╭─ Data shown
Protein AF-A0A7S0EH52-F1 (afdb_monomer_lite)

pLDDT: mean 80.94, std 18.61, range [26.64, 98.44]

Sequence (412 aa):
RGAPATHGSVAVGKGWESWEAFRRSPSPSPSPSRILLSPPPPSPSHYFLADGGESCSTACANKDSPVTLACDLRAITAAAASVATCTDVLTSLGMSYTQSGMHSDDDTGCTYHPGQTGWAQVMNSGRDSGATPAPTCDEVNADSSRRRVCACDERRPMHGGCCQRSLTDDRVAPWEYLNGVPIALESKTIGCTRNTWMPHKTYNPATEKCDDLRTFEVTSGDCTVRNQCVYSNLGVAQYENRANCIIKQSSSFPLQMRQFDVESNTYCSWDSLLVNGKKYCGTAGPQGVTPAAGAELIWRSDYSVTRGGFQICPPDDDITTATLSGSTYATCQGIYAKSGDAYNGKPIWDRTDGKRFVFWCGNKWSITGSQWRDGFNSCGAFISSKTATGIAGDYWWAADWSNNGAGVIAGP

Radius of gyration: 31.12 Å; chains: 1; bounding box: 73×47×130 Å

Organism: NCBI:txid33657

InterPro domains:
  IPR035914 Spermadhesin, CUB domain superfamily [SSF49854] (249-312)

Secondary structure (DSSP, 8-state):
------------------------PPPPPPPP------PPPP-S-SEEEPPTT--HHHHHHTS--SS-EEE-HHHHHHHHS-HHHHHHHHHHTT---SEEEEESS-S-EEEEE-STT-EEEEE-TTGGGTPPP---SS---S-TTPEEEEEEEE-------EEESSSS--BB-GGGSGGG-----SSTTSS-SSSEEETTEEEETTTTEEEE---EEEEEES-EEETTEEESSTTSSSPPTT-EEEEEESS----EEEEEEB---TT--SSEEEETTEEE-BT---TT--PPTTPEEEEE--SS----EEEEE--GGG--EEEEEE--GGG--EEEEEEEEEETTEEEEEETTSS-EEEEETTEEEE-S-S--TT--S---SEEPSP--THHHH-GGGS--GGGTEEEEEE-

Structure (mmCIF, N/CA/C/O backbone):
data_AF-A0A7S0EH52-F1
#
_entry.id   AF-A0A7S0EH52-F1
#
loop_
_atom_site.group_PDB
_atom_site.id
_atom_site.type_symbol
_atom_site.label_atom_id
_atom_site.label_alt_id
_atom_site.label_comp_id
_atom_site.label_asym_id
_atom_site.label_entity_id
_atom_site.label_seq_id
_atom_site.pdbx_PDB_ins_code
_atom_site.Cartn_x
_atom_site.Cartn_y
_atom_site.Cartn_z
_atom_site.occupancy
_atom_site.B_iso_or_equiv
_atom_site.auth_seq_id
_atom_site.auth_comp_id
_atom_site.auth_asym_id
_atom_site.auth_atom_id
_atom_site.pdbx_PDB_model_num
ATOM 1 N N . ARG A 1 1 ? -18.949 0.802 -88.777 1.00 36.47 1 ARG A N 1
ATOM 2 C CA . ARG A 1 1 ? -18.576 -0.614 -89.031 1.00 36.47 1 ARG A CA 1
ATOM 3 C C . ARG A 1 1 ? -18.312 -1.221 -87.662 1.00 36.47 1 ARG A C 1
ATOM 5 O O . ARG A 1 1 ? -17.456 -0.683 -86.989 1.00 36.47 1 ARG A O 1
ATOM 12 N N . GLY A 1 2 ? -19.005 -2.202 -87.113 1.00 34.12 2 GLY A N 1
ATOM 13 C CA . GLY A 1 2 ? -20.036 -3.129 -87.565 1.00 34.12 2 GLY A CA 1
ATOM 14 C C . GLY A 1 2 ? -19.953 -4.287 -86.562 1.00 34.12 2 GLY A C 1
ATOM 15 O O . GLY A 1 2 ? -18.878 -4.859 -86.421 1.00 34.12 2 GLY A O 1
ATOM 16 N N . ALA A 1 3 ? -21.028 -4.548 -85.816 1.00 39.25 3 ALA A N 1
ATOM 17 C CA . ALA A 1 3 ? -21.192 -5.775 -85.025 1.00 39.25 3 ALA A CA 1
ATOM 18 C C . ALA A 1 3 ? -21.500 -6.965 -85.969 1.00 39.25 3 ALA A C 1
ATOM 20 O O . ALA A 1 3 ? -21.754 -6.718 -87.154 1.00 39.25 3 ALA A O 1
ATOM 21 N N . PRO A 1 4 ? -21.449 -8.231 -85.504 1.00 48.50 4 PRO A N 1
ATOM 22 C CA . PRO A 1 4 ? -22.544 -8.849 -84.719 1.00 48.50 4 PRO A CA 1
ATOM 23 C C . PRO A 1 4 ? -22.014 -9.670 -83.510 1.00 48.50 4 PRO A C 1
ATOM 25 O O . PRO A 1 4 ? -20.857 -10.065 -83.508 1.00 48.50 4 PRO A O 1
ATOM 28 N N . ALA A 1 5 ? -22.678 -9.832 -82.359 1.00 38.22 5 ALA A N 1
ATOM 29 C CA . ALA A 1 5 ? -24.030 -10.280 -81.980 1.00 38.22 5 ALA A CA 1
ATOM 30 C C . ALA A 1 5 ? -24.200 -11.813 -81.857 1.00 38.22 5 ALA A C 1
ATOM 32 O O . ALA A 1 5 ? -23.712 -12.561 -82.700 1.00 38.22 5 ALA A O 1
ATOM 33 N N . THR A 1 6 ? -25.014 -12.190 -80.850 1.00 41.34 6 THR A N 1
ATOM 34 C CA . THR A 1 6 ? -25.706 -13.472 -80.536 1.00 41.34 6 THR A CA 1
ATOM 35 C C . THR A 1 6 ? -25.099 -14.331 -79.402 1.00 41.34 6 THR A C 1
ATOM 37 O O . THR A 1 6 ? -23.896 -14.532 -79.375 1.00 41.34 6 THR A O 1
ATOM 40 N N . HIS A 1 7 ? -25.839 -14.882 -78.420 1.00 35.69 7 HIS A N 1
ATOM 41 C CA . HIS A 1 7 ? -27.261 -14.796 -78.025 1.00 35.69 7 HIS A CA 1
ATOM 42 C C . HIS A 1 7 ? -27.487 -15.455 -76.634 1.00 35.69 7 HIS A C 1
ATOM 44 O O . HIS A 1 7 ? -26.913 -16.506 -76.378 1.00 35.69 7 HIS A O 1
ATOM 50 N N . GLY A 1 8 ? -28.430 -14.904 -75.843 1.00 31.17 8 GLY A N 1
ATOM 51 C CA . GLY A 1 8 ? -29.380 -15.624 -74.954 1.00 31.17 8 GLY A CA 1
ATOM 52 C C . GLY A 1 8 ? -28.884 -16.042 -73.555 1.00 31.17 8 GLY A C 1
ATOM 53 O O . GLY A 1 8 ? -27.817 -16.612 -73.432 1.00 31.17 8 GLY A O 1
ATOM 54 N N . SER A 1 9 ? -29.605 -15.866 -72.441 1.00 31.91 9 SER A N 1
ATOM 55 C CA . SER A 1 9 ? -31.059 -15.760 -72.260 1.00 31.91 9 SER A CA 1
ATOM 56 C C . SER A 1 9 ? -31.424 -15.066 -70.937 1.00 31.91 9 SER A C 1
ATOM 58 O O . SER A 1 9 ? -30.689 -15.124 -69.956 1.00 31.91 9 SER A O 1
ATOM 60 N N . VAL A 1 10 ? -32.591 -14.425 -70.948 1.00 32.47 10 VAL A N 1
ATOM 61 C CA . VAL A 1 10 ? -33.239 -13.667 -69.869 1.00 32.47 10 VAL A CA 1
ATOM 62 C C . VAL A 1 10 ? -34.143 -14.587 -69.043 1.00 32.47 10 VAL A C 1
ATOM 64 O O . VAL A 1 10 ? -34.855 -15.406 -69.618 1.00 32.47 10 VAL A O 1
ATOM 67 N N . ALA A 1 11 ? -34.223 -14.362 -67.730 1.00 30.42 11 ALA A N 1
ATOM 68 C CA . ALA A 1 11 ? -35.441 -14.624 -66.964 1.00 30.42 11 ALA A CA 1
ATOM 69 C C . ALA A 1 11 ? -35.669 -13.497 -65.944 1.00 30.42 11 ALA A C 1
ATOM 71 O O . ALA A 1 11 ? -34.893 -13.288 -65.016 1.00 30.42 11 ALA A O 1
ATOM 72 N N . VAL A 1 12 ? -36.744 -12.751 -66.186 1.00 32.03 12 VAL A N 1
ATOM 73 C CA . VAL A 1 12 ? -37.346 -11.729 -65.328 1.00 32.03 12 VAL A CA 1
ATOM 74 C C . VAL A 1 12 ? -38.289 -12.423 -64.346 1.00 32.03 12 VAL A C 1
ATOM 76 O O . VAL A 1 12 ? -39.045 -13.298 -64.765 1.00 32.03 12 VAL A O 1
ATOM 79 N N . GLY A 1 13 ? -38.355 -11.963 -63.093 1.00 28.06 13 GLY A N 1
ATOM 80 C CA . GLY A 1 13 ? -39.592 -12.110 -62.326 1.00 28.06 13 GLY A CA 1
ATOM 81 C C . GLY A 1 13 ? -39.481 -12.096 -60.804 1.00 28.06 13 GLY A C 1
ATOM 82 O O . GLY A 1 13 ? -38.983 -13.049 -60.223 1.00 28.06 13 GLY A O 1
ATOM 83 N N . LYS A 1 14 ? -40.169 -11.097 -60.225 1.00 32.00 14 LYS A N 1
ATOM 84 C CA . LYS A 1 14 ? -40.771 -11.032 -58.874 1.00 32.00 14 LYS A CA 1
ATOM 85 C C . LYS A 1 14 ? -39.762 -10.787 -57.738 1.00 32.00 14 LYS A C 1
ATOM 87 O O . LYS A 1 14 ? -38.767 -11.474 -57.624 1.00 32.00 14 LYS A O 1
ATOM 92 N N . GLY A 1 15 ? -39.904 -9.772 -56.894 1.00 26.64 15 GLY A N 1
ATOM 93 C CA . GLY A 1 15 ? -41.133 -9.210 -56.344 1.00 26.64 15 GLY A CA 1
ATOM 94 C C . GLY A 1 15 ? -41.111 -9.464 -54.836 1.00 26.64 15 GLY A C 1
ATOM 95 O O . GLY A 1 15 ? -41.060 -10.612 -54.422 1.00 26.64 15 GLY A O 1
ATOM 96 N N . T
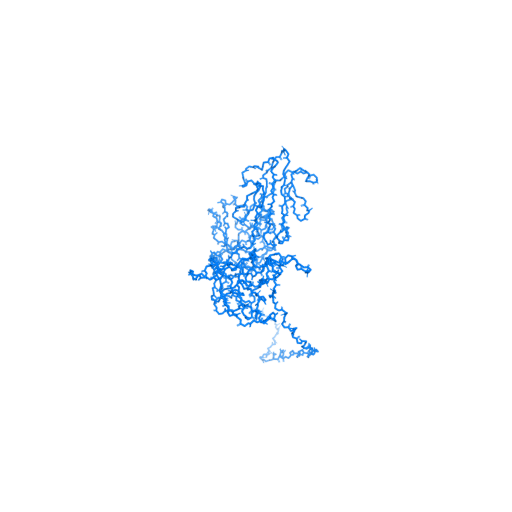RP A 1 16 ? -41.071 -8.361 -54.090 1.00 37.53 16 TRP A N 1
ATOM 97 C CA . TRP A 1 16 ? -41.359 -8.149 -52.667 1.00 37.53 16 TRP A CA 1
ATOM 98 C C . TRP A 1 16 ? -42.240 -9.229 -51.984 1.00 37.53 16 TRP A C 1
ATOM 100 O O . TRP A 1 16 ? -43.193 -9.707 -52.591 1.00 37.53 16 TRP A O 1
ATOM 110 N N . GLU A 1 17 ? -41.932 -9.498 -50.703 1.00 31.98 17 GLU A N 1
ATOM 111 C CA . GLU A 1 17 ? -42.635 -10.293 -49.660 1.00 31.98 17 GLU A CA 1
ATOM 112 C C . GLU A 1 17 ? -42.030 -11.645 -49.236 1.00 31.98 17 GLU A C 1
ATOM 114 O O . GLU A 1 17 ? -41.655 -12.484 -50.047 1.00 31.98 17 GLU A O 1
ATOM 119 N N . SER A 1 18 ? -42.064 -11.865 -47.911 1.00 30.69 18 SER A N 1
╰─
╭─ Data shown
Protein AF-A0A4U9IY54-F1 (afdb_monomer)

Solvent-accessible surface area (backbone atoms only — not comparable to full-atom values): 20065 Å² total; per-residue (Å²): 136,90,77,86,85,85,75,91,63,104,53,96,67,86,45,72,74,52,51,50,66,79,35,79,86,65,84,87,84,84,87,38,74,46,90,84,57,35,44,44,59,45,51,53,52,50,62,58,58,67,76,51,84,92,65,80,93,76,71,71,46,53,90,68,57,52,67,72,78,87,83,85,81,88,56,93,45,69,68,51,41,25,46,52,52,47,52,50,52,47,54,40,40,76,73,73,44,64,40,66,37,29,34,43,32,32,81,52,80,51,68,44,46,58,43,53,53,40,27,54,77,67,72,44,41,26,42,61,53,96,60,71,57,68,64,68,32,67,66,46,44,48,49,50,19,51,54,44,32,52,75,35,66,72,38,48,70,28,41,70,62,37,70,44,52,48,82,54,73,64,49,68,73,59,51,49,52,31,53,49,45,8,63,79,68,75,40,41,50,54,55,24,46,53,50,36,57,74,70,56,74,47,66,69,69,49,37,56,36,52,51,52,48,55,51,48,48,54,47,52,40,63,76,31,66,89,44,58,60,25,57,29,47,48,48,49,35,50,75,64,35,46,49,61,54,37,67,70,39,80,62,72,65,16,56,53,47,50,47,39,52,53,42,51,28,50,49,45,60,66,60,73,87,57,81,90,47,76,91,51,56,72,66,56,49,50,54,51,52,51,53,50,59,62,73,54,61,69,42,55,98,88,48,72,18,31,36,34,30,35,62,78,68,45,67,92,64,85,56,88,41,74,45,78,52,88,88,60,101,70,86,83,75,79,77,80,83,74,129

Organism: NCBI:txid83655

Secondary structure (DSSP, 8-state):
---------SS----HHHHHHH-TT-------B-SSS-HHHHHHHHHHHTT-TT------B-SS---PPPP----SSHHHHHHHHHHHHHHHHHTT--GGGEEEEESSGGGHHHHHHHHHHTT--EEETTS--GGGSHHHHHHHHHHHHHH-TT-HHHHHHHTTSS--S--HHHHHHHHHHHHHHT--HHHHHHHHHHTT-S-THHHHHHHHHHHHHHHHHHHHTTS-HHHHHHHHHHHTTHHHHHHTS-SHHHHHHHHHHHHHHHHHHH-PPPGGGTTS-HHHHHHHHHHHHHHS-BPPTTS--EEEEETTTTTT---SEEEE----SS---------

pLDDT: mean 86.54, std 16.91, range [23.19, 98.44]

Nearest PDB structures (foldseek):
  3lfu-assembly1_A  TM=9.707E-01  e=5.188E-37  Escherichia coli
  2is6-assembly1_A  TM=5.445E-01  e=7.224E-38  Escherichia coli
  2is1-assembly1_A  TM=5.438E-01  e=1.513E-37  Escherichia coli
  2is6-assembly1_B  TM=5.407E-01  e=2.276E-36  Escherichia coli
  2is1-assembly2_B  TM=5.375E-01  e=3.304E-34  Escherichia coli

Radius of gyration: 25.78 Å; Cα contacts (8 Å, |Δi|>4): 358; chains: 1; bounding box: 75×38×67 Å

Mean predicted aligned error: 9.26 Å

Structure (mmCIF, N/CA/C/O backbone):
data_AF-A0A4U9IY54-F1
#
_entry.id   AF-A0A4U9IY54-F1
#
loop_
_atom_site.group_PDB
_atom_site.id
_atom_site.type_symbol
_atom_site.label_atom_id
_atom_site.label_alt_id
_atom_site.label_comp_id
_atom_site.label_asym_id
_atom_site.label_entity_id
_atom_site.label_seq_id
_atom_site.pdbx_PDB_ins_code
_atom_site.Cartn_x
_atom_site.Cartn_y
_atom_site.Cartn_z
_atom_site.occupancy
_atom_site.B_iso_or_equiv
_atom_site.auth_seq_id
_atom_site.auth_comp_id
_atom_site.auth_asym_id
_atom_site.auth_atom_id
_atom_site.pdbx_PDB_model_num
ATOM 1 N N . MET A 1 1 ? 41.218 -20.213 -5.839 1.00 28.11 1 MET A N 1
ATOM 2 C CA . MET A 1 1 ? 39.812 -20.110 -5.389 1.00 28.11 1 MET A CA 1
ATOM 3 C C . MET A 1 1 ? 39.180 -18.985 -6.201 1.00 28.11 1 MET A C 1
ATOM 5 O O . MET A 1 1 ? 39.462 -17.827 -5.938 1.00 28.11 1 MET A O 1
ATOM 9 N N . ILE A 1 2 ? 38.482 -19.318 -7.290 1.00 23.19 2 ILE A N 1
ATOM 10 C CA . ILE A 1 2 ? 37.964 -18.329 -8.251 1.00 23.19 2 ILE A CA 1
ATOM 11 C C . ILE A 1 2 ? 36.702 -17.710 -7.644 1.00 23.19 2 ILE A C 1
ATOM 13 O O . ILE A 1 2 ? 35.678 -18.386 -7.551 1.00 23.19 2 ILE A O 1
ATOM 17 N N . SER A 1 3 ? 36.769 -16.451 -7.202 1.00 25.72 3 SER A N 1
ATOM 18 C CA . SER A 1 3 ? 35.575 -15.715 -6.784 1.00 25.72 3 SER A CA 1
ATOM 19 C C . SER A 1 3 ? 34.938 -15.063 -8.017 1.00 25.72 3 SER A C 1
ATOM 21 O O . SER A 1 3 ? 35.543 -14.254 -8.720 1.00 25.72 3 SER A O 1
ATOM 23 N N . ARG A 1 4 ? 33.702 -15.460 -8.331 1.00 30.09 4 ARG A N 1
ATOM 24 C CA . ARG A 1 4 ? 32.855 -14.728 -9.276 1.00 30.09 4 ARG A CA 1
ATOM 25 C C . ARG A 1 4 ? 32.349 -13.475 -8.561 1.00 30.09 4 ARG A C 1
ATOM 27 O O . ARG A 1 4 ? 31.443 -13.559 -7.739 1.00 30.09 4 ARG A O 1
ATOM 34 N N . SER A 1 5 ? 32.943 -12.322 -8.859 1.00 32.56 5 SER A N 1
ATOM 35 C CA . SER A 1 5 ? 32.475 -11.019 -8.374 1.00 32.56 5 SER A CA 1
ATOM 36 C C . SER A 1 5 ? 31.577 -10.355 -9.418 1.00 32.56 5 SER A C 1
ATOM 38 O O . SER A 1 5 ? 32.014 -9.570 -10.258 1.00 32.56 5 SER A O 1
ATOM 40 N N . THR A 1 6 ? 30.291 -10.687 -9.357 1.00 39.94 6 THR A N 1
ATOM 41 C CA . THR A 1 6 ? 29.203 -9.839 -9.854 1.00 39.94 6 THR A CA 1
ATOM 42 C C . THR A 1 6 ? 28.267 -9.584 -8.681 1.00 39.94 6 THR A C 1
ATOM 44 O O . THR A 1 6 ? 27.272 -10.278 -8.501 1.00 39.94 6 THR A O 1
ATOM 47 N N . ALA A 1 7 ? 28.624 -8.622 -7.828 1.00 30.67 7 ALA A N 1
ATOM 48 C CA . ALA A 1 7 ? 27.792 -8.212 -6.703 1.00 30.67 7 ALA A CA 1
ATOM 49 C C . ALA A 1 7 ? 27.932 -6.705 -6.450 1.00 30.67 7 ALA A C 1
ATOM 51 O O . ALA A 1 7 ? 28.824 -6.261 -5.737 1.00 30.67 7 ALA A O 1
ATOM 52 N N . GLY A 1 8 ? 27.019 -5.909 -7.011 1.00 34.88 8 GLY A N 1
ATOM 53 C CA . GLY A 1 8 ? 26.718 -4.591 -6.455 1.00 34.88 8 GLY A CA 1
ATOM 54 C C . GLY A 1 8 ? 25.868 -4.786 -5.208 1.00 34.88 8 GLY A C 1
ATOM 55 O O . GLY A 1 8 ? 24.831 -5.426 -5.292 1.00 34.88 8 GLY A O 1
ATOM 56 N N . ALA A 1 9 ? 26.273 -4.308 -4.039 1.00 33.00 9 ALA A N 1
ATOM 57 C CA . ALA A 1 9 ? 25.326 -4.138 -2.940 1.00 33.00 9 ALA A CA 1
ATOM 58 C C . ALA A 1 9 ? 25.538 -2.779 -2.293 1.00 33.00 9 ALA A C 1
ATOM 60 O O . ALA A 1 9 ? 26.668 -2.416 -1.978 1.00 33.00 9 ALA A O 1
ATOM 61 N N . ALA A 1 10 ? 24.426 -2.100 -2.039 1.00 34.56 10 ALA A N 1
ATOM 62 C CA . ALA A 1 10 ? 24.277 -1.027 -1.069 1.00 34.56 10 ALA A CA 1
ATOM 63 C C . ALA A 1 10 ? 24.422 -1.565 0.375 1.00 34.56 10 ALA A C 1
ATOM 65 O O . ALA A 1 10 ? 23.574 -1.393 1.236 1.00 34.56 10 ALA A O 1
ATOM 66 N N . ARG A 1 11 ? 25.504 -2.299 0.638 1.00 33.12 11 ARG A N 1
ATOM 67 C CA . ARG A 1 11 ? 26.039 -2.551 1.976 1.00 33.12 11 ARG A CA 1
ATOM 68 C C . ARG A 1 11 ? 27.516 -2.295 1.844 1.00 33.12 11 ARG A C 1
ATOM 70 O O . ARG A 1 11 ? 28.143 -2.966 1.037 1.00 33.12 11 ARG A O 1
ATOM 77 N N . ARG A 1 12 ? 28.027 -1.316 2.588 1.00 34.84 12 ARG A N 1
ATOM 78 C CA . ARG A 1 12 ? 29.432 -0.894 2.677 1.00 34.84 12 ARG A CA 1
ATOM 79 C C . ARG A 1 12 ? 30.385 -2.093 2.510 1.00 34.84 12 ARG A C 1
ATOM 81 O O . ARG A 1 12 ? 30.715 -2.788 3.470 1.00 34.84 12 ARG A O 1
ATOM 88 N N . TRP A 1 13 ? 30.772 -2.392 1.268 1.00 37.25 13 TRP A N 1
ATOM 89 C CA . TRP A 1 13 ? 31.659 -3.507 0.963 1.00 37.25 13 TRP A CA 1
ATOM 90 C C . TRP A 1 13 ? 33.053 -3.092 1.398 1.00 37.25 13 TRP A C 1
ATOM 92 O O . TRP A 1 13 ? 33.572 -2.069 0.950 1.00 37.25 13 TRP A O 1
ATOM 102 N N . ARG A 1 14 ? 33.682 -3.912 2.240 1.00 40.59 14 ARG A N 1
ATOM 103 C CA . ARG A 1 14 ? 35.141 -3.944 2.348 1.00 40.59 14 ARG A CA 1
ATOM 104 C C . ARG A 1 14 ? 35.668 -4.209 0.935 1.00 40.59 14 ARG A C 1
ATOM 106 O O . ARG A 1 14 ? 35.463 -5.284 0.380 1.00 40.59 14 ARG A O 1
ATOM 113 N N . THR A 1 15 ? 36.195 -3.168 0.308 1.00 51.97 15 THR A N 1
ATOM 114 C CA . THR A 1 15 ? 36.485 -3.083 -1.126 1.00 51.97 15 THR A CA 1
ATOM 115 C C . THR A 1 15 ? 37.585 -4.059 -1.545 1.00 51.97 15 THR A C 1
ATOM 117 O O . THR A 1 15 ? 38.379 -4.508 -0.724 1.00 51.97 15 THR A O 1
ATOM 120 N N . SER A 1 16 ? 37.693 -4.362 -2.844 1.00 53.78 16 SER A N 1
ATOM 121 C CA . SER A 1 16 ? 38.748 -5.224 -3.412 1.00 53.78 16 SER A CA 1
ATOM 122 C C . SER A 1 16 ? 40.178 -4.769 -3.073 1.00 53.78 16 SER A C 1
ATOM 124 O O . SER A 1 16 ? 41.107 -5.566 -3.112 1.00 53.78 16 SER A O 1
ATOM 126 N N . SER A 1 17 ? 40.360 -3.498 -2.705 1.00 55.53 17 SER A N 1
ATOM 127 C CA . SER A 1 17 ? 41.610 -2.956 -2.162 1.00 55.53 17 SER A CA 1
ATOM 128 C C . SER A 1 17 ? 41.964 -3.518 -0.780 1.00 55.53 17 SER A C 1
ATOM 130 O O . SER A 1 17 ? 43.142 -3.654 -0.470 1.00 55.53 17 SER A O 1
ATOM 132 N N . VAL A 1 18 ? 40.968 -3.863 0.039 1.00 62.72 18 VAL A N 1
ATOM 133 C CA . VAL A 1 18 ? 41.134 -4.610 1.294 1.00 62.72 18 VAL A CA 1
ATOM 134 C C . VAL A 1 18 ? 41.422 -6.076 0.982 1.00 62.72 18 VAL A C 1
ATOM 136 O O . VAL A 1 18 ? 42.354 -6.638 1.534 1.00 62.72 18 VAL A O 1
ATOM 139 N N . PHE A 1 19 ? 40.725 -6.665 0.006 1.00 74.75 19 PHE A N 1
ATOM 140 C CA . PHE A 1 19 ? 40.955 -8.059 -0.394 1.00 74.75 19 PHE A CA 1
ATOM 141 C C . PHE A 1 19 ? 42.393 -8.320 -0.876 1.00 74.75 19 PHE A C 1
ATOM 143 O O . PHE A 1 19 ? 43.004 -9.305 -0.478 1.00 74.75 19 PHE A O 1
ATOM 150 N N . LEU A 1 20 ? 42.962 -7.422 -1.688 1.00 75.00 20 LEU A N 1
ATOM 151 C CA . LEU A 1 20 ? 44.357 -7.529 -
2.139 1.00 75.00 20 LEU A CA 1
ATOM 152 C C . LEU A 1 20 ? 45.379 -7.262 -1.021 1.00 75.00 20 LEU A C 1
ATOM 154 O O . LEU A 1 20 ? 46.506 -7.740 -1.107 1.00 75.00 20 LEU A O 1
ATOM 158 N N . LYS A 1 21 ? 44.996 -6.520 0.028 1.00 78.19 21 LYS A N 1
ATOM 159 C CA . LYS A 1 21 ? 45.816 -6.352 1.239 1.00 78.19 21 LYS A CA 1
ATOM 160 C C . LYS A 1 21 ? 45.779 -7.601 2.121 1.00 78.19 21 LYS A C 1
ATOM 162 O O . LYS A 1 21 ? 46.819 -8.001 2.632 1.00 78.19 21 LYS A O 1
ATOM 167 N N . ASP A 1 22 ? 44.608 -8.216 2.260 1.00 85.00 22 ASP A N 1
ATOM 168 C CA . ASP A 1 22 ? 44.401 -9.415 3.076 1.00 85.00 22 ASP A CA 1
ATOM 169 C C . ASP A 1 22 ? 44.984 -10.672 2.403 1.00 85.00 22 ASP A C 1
╰─
◆ **Problem statement**: Working from the data above, repeat exactly, and only, the lines that begin at the line containing "ATOM 93 C CA" and stop after the line containing "RP A 1 16 ? -41.071"; pictures are not copied.

◆ **Solution for this problem**:
ATOM 93 C CA . GLY A 1 15 ? -41.133 -9.210 -56.344 1.00 26.64 15 GLY A CA 1
ATOM 94 C C . GLY A 1 15 ? -41.111 -9.464 -54.836 1.00 26.64 15 GLY A C 1
ATOM 95 O O . GLY A 1 15 ? -41.060 -10.612 -54.422 1.00 26.64 15 GLY A O 1
ATOM 96 N N . T
RP A 1 16 ? -41.071 -8.361 -54.090 1.00 37.53 16 TRP A N 1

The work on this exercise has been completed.